(Records from a dataset)
☆ ☆ ☆

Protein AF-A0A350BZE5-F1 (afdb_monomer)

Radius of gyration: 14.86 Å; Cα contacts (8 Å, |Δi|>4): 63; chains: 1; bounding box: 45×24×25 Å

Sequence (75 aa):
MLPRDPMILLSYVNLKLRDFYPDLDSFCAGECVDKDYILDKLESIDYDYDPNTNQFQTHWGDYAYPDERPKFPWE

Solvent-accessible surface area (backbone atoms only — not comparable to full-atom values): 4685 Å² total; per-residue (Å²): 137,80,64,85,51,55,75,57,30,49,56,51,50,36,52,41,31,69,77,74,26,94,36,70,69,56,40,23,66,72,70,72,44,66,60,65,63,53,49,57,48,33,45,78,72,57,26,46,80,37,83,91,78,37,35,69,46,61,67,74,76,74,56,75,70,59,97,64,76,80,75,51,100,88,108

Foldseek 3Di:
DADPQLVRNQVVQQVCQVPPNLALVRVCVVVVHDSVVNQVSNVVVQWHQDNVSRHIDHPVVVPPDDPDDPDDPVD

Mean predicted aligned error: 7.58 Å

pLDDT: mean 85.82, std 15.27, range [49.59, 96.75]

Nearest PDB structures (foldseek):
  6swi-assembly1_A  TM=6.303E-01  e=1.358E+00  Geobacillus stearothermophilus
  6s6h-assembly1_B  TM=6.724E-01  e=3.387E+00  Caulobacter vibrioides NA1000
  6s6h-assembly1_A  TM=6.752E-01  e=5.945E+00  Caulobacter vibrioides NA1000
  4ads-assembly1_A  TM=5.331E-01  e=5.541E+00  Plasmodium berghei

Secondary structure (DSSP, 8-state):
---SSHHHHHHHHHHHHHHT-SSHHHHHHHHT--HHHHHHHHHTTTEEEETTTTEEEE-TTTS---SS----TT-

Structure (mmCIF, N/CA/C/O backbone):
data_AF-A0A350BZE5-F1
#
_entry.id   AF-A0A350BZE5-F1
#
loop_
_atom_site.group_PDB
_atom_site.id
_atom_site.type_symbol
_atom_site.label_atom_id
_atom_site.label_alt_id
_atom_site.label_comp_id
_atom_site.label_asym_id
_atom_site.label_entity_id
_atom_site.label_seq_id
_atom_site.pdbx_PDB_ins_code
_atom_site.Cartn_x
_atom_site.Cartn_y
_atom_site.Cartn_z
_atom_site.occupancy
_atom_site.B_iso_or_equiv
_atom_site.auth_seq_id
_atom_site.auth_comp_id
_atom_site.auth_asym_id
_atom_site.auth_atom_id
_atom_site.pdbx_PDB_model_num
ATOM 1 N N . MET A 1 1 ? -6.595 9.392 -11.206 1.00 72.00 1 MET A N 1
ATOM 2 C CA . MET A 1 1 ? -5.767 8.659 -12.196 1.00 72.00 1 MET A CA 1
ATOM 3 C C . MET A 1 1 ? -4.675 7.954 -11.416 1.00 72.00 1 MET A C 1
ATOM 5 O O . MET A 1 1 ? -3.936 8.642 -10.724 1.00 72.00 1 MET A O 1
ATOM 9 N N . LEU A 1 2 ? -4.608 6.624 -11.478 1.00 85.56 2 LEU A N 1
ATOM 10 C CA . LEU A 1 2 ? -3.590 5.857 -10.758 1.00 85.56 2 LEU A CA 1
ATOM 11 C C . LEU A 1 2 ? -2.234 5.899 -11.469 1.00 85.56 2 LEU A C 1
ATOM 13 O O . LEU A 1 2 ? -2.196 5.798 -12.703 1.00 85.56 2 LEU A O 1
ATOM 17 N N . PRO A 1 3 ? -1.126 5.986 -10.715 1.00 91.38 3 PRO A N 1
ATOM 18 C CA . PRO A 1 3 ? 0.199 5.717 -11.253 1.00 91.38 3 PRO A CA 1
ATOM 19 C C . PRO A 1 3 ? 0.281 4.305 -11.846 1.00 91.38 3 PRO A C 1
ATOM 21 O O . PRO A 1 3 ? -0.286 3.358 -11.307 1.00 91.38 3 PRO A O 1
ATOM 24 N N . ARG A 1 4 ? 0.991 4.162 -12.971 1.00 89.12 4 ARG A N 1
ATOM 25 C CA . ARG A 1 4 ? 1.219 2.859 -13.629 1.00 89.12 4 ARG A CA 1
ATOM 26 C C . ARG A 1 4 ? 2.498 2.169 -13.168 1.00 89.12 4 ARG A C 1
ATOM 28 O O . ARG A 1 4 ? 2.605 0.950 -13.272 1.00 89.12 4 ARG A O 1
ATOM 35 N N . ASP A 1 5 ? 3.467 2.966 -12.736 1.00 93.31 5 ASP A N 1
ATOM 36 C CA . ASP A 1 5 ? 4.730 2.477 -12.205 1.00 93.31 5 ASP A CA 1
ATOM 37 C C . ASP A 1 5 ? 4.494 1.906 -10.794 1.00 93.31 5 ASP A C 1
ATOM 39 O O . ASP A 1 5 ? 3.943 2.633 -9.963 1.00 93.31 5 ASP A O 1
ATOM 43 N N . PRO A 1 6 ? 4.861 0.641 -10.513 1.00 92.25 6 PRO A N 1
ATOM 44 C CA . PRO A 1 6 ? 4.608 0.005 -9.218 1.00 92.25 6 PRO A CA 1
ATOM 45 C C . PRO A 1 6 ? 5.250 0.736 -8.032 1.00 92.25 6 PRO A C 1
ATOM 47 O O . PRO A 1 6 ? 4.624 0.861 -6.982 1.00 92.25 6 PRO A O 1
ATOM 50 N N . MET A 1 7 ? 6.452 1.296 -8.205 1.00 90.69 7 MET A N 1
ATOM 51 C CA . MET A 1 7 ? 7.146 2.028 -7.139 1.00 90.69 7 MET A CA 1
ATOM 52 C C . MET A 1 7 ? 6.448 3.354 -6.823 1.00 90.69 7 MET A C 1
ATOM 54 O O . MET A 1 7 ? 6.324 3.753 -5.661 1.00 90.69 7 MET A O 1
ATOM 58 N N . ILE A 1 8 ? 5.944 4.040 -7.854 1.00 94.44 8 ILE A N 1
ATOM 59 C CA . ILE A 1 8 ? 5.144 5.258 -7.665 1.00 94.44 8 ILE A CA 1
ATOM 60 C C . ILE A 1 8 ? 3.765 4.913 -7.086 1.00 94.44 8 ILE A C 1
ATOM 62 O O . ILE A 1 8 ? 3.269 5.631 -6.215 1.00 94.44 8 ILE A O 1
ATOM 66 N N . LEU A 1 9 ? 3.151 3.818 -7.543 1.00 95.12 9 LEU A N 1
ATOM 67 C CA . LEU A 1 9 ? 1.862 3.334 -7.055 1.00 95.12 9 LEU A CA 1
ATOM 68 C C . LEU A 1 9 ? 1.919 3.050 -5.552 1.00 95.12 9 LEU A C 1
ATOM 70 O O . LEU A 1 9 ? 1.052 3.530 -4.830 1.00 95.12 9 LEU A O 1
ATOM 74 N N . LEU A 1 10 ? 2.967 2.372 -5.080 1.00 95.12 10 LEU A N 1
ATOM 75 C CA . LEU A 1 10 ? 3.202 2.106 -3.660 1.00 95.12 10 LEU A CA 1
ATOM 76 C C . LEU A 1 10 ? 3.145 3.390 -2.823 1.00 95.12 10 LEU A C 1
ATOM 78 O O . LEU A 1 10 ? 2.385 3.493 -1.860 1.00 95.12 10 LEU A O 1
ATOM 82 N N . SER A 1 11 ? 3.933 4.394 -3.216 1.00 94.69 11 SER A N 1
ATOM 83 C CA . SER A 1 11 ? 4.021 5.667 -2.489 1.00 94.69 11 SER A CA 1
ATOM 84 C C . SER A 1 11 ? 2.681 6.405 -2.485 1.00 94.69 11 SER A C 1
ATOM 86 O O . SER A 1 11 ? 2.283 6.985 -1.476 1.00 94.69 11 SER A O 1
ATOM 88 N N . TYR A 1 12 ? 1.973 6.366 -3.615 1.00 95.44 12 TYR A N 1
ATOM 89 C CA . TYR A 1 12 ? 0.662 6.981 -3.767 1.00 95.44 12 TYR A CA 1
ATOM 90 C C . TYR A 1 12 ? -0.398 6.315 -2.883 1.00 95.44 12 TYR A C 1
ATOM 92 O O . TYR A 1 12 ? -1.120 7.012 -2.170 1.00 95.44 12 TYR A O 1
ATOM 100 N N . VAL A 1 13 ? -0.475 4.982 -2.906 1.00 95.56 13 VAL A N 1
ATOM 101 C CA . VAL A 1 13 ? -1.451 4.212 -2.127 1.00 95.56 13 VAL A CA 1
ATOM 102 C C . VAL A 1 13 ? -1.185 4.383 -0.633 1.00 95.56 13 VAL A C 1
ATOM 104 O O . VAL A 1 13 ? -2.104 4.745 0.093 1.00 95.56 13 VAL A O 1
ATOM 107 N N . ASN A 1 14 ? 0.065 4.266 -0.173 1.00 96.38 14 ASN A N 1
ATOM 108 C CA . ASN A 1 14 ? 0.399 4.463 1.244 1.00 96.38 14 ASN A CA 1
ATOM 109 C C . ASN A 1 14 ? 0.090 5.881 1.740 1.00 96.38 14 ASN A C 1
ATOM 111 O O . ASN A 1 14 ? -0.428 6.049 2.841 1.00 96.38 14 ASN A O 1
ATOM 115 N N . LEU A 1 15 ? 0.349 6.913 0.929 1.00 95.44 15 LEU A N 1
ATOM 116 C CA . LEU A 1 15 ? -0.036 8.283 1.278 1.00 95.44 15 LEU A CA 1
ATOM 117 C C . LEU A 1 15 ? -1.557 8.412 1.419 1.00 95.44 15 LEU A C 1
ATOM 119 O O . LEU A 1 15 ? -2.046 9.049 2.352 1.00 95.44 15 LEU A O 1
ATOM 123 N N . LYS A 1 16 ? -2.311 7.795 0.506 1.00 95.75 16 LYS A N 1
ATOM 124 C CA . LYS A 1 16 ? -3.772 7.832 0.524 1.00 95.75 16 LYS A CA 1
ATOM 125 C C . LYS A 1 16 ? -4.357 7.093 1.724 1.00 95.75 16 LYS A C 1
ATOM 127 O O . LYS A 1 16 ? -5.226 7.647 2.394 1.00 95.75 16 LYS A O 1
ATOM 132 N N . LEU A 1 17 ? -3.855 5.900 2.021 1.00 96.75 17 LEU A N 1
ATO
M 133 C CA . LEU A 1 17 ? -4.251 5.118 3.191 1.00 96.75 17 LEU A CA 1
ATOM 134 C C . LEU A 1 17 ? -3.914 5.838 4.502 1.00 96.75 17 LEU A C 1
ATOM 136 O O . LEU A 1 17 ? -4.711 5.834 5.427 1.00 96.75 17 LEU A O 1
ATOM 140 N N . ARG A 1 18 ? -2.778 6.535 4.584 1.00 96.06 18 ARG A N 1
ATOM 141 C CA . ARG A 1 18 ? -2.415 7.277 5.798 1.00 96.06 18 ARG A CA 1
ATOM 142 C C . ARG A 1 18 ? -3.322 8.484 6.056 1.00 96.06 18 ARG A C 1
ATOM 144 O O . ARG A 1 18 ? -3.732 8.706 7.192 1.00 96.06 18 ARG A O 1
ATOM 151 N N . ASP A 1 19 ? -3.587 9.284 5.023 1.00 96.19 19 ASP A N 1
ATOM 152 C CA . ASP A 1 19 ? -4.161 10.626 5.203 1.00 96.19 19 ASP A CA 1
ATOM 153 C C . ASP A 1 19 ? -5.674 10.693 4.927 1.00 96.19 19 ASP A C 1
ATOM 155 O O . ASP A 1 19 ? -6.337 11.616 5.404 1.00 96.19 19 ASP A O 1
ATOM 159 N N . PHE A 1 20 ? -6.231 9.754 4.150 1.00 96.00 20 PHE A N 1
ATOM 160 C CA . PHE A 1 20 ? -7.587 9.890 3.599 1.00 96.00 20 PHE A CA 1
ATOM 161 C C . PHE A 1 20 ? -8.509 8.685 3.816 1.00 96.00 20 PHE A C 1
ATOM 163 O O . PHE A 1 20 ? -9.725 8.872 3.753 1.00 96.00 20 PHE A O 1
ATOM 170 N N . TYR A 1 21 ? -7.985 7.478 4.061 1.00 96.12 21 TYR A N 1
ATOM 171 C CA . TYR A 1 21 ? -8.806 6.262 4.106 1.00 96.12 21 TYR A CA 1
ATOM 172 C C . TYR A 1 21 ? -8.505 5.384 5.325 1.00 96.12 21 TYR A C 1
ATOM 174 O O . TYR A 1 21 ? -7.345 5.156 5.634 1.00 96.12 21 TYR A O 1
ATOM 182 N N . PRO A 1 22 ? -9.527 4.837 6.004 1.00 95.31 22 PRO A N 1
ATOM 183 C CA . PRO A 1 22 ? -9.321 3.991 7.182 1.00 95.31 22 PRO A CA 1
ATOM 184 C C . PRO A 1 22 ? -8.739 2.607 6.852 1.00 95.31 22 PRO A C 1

☆ ☆ ☆

WHAT YOU ARE ASKED TO DO:
Read through the entries above, and wherever a line holds the string "vibrioides", copy it.

ANSWER TO THIS TASK:
  6s6h-assembly1_B  TM=6.724E-01  e=3.387E+00  Caulobacter vibrioides NA1000
  6s6h-assembly1_A  TM=6.752E-01  e=5.945E+00  Caulobacter vibrioides NA1000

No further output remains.